{"title":"Another Billiard Problem","authors":"S. Bolotin, D. Treschev","doi":"10.1134/S106192084010047","DOIUrl":null,"url":null,"abstract":"<p> Let <span>\\((M,g)\\)</span> be a Riemannian manifold, <span>\\(\\Omega\\subset M\\)</span> a domain with boundary <span>\\(\\Gamma\\)</span>, and <span>\\(\\phi\\)</span> a smooth function such that <span>\\(\\phi|_\\Omega > 0\\)</span>, <span>\\( \\varphi |_\\Gamma = 0\\)</span>, and <span>\\(d\\phi|_\\Gamma\\ne 0\\)</span>. We study the geodesic flow of the metric <span>\\(G=g/\\phi\\)</span>. The <span>\\(G\\)</span>-distance from any point of <span>\\(\\Omega\\)</span> to <span>\\(\\Gamma\\)</span> is finite, hence, the geodesic flow is incomplete.
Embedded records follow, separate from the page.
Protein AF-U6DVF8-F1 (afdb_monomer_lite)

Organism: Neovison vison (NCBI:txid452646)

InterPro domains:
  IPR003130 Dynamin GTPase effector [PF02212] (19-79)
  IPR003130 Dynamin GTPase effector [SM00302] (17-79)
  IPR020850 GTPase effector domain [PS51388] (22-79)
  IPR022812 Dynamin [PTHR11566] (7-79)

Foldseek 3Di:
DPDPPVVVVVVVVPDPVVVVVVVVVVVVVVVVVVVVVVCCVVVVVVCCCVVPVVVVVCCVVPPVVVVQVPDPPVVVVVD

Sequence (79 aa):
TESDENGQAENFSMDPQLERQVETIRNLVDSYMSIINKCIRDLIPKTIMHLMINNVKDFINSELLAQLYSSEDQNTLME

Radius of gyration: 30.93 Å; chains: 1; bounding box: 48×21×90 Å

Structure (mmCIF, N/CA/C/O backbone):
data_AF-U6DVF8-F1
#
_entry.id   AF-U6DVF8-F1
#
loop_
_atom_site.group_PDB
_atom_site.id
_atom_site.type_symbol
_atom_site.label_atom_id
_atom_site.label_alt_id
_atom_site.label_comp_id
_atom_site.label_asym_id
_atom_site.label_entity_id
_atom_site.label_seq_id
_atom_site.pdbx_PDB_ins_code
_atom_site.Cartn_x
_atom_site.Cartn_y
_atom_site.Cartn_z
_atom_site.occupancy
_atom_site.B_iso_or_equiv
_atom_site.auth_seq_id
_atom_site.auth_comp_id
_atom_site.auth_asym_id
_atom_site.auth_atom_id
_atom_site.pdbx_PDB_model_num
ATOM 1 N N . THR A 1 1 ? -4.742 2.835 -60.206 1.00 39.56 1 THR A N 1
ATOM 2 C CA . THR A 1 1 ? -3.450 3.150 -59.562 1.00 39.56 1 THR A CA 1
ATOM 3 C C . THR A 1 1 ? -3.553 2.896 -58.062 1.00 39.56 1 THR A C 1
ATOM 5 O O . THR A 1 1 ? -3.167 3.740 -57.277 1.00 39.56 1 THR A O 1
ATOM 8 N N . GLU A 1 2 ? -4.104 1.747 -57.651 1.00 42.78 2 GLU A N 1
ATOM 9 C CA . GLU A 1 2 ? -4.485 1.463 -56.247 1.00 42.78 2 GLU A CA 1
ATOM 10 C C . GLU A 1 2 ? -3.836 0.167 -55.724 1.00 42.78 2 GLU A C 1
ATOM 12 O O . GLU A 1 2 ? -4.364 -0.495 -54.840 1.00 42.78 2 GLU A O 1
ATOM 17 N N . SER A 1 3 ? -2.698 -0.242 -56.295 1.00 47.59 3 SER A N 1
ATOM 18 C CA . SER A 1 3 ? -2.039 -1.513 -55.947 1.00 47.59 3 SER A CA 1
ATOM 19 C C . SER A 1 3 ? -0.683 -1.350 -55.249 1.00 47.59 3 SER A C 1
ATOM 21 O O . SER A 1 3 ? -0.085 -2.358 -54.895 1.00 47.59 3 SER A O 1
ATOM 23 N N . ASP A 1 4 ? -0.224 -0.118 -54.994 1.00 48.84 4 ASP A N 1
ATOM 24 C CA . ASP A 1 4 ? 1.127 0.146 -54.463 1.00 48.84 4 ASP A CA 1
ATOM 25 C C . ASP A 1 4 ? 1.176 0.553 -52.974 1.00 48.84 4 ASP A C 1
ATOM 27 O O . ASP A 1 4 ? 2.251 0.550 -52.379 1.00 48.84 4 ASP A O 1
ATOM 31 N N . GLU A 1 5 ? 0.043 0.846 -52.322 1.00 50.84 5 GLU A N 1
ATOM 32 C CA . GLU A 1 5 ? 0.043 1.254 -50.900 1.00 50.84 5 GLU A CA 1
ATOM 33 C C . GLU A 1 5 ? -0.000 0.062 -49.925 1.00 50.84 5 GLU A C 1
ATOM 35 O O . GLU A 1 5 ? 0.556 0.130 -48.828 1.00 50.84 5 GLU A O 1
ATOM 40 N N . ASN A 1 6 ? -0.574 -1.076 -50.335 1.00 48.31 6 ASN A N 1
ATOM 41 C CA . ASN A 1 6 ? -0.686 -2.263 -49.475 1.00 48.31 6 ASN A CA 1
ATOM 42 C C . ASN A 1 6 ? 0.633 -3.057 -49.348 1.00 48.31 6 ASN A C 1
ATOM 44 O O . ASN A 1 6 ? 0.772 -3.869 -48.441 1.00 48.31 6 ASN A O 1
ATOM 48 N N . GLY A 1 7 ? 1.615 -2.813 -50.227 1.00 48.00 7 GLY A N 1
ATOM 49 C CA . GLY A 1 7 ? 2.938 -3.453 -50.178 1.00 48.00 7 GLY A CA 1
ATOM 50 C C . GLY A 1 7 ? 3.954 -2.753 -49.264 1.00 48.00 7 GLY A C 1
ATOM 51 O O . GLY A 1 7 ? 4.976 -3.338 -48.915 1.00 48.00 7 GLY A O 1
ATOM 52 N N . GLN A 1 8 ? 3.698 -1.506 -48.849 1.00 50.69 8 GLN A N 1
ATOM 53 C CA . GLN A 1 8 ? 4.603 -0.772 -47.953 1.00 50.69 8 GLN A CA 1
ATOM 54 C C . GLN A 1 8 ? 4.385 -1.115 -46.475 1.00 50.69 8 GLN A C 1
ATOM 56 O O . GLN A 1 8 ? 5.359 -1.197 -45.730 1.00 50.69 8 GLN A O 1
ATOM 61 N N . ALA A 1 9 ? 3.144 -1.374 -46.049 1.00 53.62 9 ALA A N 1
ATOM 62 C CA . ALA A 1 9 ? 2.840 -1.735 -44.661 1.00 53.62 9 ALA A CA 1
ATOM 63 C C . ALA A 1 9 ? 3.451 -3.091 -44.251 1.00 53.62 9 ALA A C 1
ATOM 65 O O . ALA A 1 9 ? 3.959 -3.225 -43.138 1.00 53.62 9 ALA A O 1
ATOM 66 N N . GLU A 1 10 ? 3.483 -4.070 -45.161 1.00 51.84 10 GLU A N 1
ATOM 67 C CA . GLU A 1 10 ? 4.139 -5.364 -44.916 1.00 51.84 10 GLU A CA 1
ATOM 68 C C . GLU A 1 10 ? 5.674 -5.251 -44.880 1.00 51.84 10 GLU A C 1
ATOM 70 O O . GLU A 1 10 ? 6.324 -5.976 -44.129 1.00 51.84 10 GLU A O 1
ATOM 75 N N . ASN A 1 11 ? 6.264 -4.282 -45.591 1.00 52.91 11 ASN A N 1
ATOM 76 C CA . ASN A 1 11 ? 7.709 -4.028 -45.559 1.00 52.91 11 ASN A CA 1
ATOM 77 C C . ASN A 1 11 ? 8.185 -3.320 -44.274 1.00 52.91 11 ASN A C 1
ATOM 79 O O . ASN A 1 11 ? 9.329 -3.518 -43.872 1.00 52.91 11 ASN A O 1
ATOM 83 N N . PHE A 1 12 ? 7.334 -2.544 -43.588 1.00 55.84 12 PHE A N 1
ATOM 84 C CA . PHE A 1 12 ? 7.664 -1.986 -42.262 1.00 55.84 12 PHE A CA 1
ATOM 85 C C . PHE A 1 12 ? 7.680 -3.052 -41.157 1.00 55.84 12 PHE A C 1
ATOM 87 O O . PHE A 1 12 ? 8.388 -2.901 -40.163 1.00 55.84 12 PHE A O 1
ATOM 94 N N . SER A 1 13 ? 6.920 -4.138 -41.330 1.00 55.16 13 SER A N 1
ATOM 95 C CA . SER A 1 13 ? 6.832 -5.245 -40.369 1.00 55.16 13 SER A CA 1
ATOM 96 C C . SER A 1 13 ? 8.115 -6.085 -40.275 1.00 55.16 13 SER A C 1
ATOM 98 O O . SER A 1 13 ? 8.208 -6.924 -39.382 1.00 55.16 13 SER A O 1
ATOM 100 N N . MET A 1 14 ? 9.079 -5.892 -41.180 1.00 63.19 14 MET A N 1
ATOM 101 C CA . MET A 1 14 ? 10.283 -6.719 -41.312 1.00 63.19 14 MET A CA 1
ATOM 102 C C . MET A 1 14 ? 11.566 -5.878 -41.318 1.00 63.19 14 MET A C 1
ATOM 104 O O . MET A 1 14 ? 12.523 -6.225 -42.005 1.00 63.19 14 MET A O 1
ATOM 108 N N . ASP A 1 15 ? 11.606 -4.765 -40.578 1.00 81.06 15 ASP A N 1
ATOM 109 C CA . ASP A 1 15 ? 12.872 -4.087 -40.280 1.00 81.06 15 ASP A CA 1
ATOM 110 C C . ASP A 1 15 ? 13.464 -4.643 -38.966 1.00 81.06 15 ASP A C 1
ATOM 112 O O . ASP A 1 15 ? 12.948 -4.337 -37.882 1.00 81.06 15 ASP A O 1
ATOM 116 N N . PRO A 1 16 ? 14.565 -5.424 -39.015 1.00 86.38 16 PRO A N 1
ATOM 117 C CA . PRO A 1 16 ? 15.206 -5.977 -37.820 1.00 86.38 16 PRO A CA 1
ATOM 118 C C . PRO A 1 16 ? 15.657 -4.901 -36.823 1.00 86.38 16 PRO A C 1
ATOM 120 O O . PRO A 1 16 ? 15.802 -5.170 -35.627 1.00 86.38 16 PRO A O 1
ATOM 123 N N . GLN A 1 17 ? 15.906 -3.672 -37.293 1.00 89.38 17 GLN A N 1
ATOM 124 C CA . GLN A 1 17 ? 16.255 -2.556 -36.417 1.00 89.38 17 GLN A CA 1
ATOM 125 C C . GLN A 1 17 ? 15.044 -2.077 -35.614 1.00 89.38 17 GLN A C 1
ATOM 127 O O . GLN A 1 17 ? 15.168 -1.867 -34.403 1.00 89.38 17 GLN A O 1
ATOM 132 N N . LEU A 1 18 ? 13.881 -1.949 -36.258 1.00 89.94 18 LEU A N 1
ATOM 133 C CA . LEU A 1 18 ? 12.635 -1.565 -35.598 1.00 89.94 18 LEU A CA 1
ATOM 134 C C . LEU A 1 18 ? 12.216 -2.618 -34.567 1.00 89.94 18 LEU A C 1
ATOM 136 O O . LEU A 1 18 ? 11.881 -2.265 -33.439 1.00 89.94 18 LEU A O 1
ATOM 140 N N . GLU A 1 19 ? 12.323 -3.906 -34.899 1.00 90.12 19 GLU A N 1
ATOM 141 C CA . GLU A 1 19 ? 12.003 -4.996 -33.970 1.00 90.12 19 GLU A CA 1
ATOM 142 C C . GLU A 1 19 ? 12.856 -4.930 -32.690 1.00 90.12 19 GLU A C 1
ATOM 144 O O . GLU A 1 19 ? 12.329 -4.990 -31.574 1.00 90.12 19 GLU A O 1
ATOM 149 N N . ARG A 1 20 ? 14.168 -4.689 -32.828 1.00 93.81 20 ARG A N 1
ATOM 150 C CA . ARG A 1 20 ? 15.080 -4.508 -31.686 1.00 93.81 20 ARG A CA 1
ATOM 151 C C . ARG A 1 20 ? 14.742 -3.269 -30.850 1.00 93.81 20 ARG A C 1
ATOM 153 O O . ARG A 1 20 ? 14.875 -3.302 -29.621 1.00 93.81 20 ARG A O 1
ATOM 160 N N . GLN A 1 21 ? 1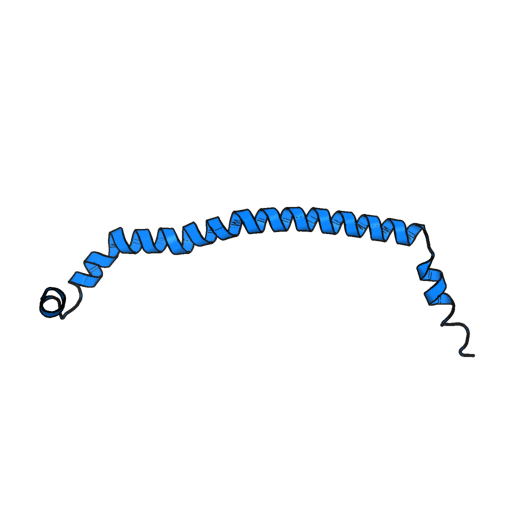4.336 -2.170 -31.486 1.00 95.69 21 GLN A N 1
ATOM 161 C CA . GLN A 1 21 ? 13.917 -0.959 -30.774 1.00 95.69 21 GLN A CA 1
ATOM 162 C C . GLN A 1 21 ? 12.630 -1.195 -29.986 1.00 95.69 21 GLN A C 1
ATOM 164 O O 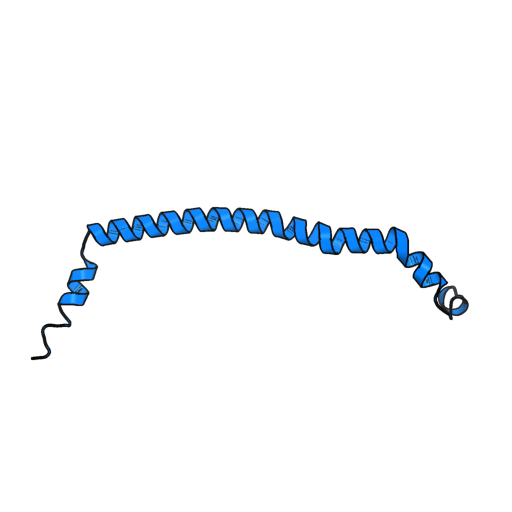. GLN A 1 21 ? 12.566 -0.835 -28.811 1.00 95.69 21 GLN A O 1
ATOM 169 N N . VAL A 1 22 ? 11.640 -1.855 -30.589 1.00 95.44 22 VAL A N 1
ATOM 170 C CA . VAL A 1 22 ? 10.390 -2.208 -29.909 1.00 95.44 22 VAL A CA 1
ATOM 171 C C . VAL A 1 22 ? 10.672 -3.114 -28.712 1.00 95.44 22 VAL A C 1
ATOM 173 O O . VAL A 1 22 ? 10.149 -2.867 -27.628 1.00 95.44 22 VAL A O 1
ATOM 176 N N . GLU A 1 23 ? 11.551 -4.105 -28.857 1.00 96.31 23 GLU A N 1
ATOM 177 C CA . GLU A 1 23 ? 11.942 -4.975 -27.745 1.00 96.31 23 GLU A CA 1
ATOM 178 C C . GLU A 1 23 ? 12.656 -4.203 -26.626 1.00 96.31 23 GLU A C 1
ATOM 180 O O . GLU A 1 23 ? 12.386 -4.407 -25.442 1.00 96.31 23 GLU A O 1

Regularization of the flow in a neighborhood of <span>\\(\\Gamma\\)</span> establishes a natural reflection law from <span>\\(\\Gamma\\)</span>. This leads to a certain (not quite standard) billiard problem in <span>\\(\\Omega\\)</span>. </p><p> <b> DOI</b> 10.1134/S106192084010047 </p>","PeriodicalId":763,"journal":{"name":"Russian Journal of Mathematical Physics","volume":"31 1","pages":"50 - 59"},"PeriodicalIF":1.7000,"publicationDate":"2024-03-19","publicationTypes":"Journal Article","fieldsOfStudy":null,"isOpenAccess":false,"openAccessPdf":"","citationCount":"0","resultStr":null,"platform":"Semanticscholar","paperid":null,"PeriodicalName":"Russian Journal of Mathematical Physics","FirstCategoryId":"101","ListUrlMain":"https://link.springer.com/article/10.1134/S106192084010047","RegionNum":3,"RegionCategory":"物理与天体物理","ArticlePicture":[],"TitleCN":null,"AbstractTextCN":null,"PMCID":null,"EPubDate":"","PubModel":"","JCR":"Q2","JCRName":"PHYSICS, MATHEMATICAL","Score":null,"Total":0}
引用次数: 0
Abstract
Let \((M,g)\) be a Riemannian manifold, \(\Omega\subset M\) a domain with boundary \(\Gamma\), and \(\phi\) a smooth function such that \(\phi|_\Omega > 0\), \( \varphi |_\Gamma = 0\), and \(d\phi|_\Gamma\ne 0\). We study the geodesic flow of the metric \(G=g/\phi\). The \(G\)-distance from any point of \(\Omega\) to \(\Gamma\) is finite, hence, the geodesic flow is incomplete. Regularization of the flow in a neighborhood of \(\Gamma\) establishes a natural reflection law from \(\Gamma\). This leads to a certain (not quite standard) billiard problem in \(\Omega\).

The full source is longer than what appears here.